Our national executives are like shepherds leading their sheep. It doesn’t mean we should follow blindly or irrationally. But if we give our leaders a mandate, we should commend them for attending to it. Unless we’re unified by a biblical reason to shelve the prophetic instruction from the Mochar Report, why wouldn’t we embrace it? Let our leaders lead!

Derek Lehman
Manitou, Man.

Prophecies should spark dialogue

Re “Flawed process” (Letters, October). In his letter, Abe Dueck said, “The overlay of ‘prophetic’ or highly spiritualized language made it difficult for those who disagreed to respond without feeling that their own spirituality might be questioned.”
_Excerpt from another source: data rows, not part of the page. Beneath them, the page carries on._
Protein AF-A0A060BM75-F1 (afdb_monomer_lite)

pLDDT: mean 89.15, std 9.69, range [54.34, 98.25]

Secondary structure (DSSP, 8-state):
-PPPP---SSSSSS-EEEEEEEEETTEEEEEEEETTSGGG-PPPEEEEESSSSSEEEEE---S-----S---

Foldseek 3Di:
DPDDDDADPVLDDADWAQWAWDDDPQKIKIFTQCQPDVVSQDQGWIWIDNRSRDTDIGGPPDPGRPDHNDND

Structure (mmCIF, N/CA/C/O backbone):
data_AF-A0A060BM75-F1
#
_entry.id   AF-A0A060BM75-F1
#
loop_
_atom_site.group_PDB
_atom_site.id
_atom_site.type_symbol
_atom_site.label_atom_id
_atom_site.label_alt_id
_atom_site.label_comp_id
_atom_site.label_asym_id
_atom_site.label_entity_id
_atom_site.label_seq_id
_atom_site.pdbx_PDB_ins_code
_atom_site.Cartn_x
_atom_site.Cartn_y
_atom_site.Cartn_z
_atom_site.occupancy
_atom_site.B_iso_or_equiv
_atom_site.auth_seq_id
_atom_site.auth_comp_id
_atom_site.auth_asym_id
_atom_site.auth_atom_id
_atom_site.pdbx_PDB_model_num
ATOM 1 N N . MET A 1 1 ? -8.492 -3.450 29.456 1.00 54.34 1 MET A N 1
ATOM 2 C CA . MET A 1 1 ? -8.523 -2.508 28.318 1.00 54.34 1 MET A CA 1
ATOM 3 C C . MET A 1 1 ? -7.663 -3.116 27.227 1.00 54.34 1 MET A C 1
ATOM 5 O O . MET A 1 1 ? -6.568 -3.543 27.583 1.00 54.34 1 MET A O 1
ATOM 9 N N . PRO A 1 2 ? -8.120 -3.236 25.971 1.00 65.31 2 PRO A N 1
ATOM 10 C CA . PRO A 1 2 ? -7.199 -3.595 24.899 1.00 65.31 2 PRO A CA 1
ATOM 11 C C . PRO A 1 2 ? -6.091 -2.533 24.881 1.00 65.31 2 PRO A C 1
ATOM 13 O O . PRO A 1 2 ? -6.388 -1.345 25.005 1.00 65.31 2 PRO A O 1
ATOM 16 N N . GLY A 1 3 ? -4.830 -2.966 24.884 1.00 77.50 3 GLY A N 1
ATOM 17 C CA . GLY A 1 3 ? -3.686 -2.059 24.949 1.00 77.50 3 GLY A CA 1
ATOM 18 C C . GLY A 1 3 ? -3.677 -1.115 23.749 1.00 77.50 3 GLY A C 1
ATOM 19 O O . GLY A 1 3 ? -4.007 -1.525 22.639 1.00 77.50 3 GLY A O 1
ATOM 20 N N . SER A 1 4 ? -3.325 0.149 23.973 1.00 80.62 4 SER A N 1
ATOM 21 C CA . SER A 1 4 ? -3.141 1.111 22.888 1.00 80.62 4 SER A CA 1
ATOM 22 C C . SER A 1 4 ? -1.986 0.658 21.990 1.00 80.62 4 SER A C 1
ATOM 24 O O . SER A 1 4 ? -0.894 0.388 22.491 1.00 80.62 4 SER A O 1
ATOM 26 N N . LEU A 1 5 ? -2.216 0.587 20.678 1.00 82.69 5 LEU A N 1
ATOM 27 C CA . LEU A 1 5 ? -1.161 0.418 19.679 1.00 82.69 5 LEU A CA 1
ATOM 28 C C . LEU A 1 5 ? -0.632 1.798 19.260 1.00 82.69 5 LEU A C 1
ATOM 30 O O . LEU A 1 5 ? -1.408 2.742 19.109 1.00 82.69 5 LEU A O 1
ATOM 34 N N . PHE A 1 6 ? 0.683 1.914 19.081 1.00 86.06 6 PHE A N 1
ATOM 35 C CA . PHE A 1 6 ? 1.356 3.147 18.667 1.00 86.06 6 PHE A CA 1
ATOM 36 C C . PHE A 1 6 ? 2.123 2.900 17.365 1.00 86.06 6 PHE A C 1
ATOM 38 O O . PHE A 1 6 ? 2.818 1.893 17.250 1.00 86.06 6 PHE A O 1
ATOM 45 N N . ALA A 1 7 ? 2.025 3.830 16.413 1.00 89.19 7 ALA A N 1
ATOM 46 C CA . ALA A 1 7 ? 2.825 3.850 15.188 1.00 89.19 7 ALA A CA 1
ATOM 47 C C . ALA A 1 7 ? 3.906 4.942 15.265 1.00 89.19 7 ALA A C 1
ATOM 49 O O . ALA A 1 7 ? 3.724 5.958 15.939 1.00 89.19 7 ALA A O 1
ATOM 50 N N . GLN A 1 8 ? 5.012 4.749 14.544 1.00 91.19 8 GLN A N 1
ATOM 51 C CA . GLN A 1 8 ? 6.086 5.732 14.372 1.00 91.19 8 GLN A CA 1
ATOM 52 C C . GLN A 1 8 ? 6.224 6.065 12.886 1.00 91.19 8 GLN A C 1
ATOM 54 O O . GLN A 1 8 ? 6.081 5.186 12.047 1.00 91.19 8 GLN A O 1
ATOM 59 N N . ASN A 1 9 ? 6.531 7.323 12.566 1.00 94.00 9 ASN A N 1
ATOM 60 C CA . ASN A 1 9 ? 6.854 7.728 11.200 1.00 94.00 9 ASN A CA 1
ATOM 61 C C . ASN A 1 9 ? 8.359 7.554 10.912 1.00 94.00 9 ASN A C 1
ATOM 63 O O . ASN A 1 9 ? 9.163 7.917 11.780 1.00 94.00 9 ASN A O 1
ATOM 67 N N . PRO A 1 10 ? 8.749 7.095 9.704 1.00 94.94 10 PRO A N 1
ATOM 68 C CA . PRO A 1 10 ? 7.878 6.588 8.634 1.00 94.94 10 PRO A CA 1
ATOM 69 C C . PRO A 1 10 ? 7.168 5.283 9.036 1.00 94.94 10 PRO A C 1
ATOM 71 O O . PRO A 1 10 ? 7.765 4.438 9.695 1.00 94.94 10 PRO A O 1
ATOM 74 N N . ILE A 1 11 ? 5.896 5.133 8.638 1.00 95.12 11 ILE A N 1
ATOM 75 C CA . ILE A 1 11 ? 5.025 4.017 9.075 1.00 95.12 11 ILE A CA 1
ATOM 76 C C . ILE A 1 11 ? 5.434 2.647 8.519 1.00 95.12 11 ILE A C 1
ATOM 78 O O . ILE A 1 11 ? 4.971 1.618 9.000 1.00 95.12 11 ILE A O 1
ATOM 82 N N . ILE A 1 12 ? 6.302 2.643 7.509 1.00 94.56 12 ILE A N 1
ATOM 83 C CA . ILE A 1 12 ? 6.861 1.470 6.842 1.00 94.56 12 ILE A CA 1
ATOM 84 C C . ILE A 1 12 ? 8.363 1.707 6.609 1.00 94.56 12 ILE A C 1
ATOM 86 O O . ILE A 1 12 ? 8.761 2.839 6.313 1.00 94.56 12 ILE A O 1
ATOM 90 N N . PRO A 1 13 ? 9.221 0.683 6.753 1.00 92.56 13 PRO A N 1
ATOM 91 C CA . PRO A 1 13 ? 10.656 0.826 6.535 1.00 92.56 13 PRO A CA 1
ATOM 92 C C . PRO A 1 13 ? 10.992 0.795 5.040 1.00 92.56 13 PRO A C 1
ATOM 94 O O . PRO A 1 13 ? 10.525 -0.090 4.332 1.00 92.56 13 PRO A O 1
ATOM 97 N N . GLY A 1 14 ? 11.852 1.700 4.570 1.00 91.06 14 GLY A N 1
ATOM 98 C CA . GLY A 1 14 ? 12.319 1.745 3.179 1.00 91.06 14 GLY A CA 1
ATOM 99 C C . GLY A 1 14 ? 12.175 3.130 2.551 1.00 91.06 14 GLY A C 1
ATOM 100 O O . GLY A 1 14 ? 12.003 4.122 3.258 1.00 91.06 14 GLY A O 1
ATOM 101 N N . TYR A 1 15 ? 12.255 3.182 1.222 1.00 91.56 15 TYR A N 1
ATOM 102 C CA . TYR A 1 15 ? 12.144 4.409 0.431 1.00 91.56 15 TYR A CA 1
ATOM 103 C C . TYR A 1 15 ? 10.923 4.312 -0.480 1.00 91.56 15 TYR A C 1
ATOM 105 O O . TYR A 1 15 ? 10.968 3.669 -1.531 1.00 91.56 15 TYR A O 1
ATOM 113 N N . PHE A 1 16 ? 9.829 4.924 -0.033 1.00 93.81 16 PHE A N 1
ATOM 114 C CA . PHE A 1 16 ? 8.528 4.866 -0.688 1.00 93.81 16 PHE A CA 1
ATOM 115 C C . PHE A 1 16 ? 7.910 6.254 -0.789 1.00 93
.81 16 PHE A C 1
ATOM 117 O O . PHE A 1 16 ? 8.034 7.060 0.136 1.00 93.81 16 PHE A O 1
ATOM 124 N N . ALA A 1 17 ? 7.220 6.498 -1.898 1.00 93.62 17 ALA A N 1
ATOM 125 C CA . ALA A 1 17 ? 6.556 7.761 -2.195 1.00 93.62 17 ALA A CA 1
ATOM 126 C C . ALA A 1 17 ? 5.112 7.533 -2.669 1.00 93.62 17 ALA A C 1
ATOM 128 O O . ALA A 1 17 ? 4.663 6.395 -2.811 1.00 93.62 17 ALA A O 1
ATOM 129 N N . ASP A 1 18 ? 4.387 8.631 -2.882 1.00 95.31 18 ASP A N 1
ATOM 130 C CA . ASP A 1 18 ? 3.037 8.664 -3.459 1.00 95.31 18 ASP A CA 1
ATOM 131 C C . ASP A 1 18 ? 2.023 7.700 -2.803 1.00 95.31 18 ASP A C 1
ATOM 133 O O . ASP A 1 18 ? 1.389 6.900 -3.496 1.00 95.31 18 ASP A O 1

In the New Testament, the word “prophetic” is a conversation starter, not a conversation ender (see 1 Corinthians 14). It’s an invitation to discuss, pray, and respond. Admittedly, the executive board already vetted this to some degree, which nuances our reading of it: “Some very important people think this is from God, so I must read it with that in mind.” And isn’t discernment one of the primary functions of leadership?
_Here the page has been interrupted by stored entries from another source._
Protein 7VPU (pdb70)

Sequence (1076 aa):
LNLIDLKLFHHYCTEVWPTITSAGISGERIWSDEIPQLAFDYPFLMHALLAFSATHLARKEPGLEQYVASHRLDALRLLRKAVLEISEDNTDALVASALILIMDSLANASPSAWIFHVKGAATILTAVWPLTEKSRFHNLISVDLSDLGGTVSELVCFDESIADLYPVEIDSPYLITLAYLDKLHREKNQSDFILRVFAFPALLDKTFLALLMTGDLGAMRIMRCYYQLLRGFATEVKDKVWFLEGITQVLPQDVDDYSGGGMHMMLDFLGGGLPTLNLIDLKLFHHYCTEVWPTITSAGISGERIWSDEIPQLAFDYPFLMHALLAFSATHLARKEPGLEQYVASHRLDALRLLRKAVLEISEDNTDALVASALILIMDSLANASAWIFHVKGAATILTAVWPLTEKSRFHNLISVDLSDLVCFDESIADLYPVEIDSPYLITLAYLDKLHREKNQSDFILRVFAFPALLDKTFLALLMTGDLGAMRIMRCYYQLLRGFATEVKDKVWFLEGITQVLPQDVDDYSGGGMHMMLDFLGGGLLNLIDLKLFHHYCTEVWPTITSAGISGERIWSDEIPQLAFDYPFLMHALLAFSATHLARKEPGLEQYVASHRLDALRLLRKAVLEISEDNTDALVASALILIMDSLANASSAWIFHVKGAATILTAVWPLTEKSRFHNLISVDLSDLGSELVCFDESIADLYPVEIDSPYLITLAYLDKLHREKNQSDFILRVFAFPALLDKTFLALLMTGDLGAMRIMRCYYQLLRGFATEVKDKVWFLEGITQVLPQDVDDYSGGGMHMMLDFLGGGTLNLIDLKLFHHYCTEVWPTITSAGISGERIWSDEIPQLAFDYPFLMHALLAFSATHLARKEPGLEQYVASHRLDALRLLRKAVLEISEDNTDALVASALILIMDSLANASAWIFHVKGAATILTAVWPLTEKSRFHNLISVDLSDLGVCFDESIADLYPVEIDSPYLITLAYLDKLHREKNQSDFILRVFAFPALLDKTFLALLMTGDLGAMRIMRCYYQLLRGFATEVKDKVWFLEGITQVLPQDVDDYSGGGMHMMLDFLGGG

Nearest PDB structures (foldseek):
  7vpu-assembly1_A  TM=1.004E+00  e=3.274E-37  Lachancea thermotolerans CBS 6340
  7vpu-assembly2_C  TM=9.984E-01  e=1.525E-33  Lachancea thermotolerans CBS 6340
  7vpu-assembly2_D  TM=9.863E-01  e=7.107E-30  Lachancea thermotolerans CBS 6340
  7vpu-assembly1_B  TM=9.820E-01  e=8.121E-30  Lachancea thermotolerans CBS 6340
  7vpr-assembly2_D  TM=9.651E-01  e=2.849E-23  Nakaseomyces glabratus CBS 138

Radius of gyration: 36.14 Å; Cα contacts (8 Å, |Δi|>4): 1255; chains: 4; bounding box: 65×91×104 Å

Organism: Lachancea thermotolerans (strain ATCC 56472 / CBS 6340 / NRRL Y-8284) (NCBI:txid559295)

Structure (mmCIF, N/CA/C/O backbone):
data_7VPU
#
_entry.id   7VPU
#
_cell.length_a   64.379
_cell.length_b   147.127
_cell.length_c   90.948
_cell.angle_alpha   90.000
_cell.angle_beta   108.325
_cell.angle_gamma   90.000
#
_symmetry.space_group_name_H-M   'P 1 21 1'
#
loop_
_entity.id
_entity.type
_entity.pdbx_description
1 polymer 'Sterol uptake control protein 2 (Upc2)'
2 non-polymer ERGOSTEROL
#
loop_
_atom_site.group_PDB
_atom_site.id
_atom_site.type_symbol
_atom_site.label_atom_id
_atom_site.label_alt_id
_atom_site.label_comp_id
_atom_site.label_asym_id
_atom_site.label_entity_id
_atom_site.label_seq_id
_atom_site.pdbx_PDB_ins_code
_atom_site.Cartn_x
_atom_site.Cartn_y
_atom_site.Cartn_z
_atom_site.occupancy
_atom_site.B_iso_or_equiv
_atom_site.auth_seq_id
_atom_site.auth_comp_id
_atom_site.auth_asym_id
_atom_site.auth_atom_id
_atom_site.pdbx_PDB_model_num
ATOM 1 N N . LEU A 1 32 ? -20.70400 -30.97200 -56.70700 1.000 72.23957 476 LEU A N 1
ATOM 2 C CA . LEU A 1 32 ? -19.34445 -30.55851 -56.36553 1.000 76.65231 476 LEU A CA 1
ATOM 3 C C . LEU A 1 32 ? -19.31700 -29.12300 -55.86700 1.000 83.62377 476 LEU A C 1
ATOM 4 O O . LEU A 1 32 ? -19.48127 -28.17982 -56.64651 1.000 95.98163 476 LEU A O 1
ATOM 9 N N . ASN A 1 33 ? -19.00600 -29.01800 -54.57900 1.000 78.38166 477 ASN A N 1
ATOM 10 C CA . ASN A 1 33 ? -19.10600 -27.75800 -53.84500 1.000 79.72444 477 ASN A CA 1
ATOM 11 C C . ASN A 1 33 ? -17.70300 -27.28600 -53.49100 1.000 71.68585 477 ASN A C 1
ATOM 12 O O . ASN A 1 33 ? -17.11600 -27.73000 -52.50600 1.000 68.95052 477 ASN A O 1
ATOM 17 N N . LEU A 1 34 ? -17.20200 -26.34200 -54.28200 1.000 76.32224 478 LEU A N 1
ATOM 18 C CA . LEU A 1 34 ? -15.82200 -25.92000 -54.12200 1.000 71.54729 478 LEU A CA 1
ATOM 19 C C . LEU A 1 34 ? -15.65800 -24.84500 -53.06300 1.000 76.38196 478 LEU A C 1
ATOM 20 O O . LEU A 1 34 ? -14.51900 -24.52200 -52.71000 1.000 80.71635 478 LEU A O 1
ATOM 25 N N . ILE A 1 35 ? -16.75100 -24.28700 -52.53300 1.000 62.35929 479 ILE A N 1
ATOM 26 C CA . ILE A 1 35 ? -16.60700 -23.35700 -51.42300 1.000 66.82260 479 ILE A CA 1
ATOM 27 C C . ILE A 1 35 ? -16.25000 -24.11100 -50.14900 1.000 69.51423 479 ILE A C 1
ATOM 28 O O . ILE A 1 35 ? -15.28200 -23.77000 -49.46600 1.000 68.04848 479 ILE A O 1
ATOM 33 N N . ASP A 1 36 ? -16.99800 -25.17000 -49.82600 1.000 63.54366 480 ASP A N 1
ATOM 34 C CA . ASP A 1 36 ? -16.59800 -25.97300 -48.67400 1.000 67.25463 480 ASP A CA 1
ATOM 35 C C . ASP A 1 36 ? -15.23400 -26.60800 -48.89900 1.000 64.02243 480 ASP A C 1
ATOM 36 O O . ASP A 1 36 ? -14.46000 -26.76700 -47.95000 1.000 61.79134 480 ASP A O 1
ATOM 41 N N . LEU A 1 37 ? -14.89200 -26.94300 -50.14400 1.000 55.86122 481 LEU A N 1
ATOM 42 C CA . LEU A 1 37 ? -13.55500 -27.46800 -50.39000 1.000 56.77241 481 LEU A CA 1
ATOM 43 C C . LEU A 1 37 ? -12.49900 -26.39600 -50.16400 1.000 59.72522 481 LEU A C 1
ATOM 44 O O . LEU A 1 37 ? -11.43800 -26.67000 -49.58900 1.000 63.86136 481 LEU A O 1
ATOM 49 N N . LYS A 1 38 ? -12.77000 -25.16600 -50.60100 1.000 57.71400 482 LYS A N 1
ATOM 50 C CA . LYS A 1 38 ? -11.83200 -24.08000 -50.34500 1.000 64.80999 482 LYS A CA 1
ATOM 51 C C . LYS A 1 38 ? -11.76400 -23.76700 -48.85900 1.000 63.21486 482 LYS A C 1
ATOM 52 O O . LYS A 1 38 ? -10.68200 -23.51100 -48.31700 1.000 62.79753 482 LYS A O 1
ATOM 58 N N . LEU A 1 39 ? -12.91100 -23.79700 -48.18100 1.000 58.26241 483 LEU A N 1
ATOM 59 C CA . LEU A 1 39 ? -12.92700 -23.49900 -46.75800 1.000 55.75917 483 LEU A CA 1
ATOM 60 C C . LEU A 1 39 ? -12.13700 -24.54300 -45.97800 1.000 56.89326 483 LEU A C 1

The tension here has more to do with MB discomfort with the prophetic in general than with this prophecy in particular. It seems we’ve created a religious culture where it isn’t acceptable for people to hear from God or share what they sense God saying with any kind of passion or certainty. This, to me, is far more dangerous than Mochar’s word could ever be.

Brad Huebert
Calgary, Alta.

Another look at social media

Re “Social media: vain distractions or community-building tools?” (Intersection, October). In her article, Sandra Reimer assumes that all “modes of communication are neutral.” Really?

A generation ago, in Amusing Ourselves to Death, Neil Postman elucidated that the way in which we communicate is just as important – if not more so – than the content. Postman’s argument focused on television, which he said has an inherent bias toward entertainment. He said, for example, that an evangelist can’t just use television to communicate his or her message. The very act of communicating via television changes the message into a form of entertainment.

Postman’s concern was that the general lack of awareness of bias inherent in a medium creates the potential for the greatest distortion of a message. I think the same critical analysisneeds to be applied to new media, which are also not neutral, but clearly have inherent biases in them as well.

Mark Friesen
Winnipeg, Man.

Don’t waste time on Facebook, seek out introverts

Re “Social media: vain distractions or community-building tools?”(Intersection, October). Sandra Reimer claims that Facebook enhances face-to-face contact for a pastor at her church. This may be so, but what about non-Facebook users? Does Facebook allow information to be shared only by people already predisposed to share? What about introverts?

If I’m not a Facebook user, this “ministry” time will never apply to me. I suggest that ministry hours not be spent on social media. As a regular church attender, I’d be unhappy to discover that part of our budget deficit was caused by hours spent on Facebook.

Look to the silent members. They are probably the ones who need more care.

Lacey Wilson
Fort Nelson, B.C.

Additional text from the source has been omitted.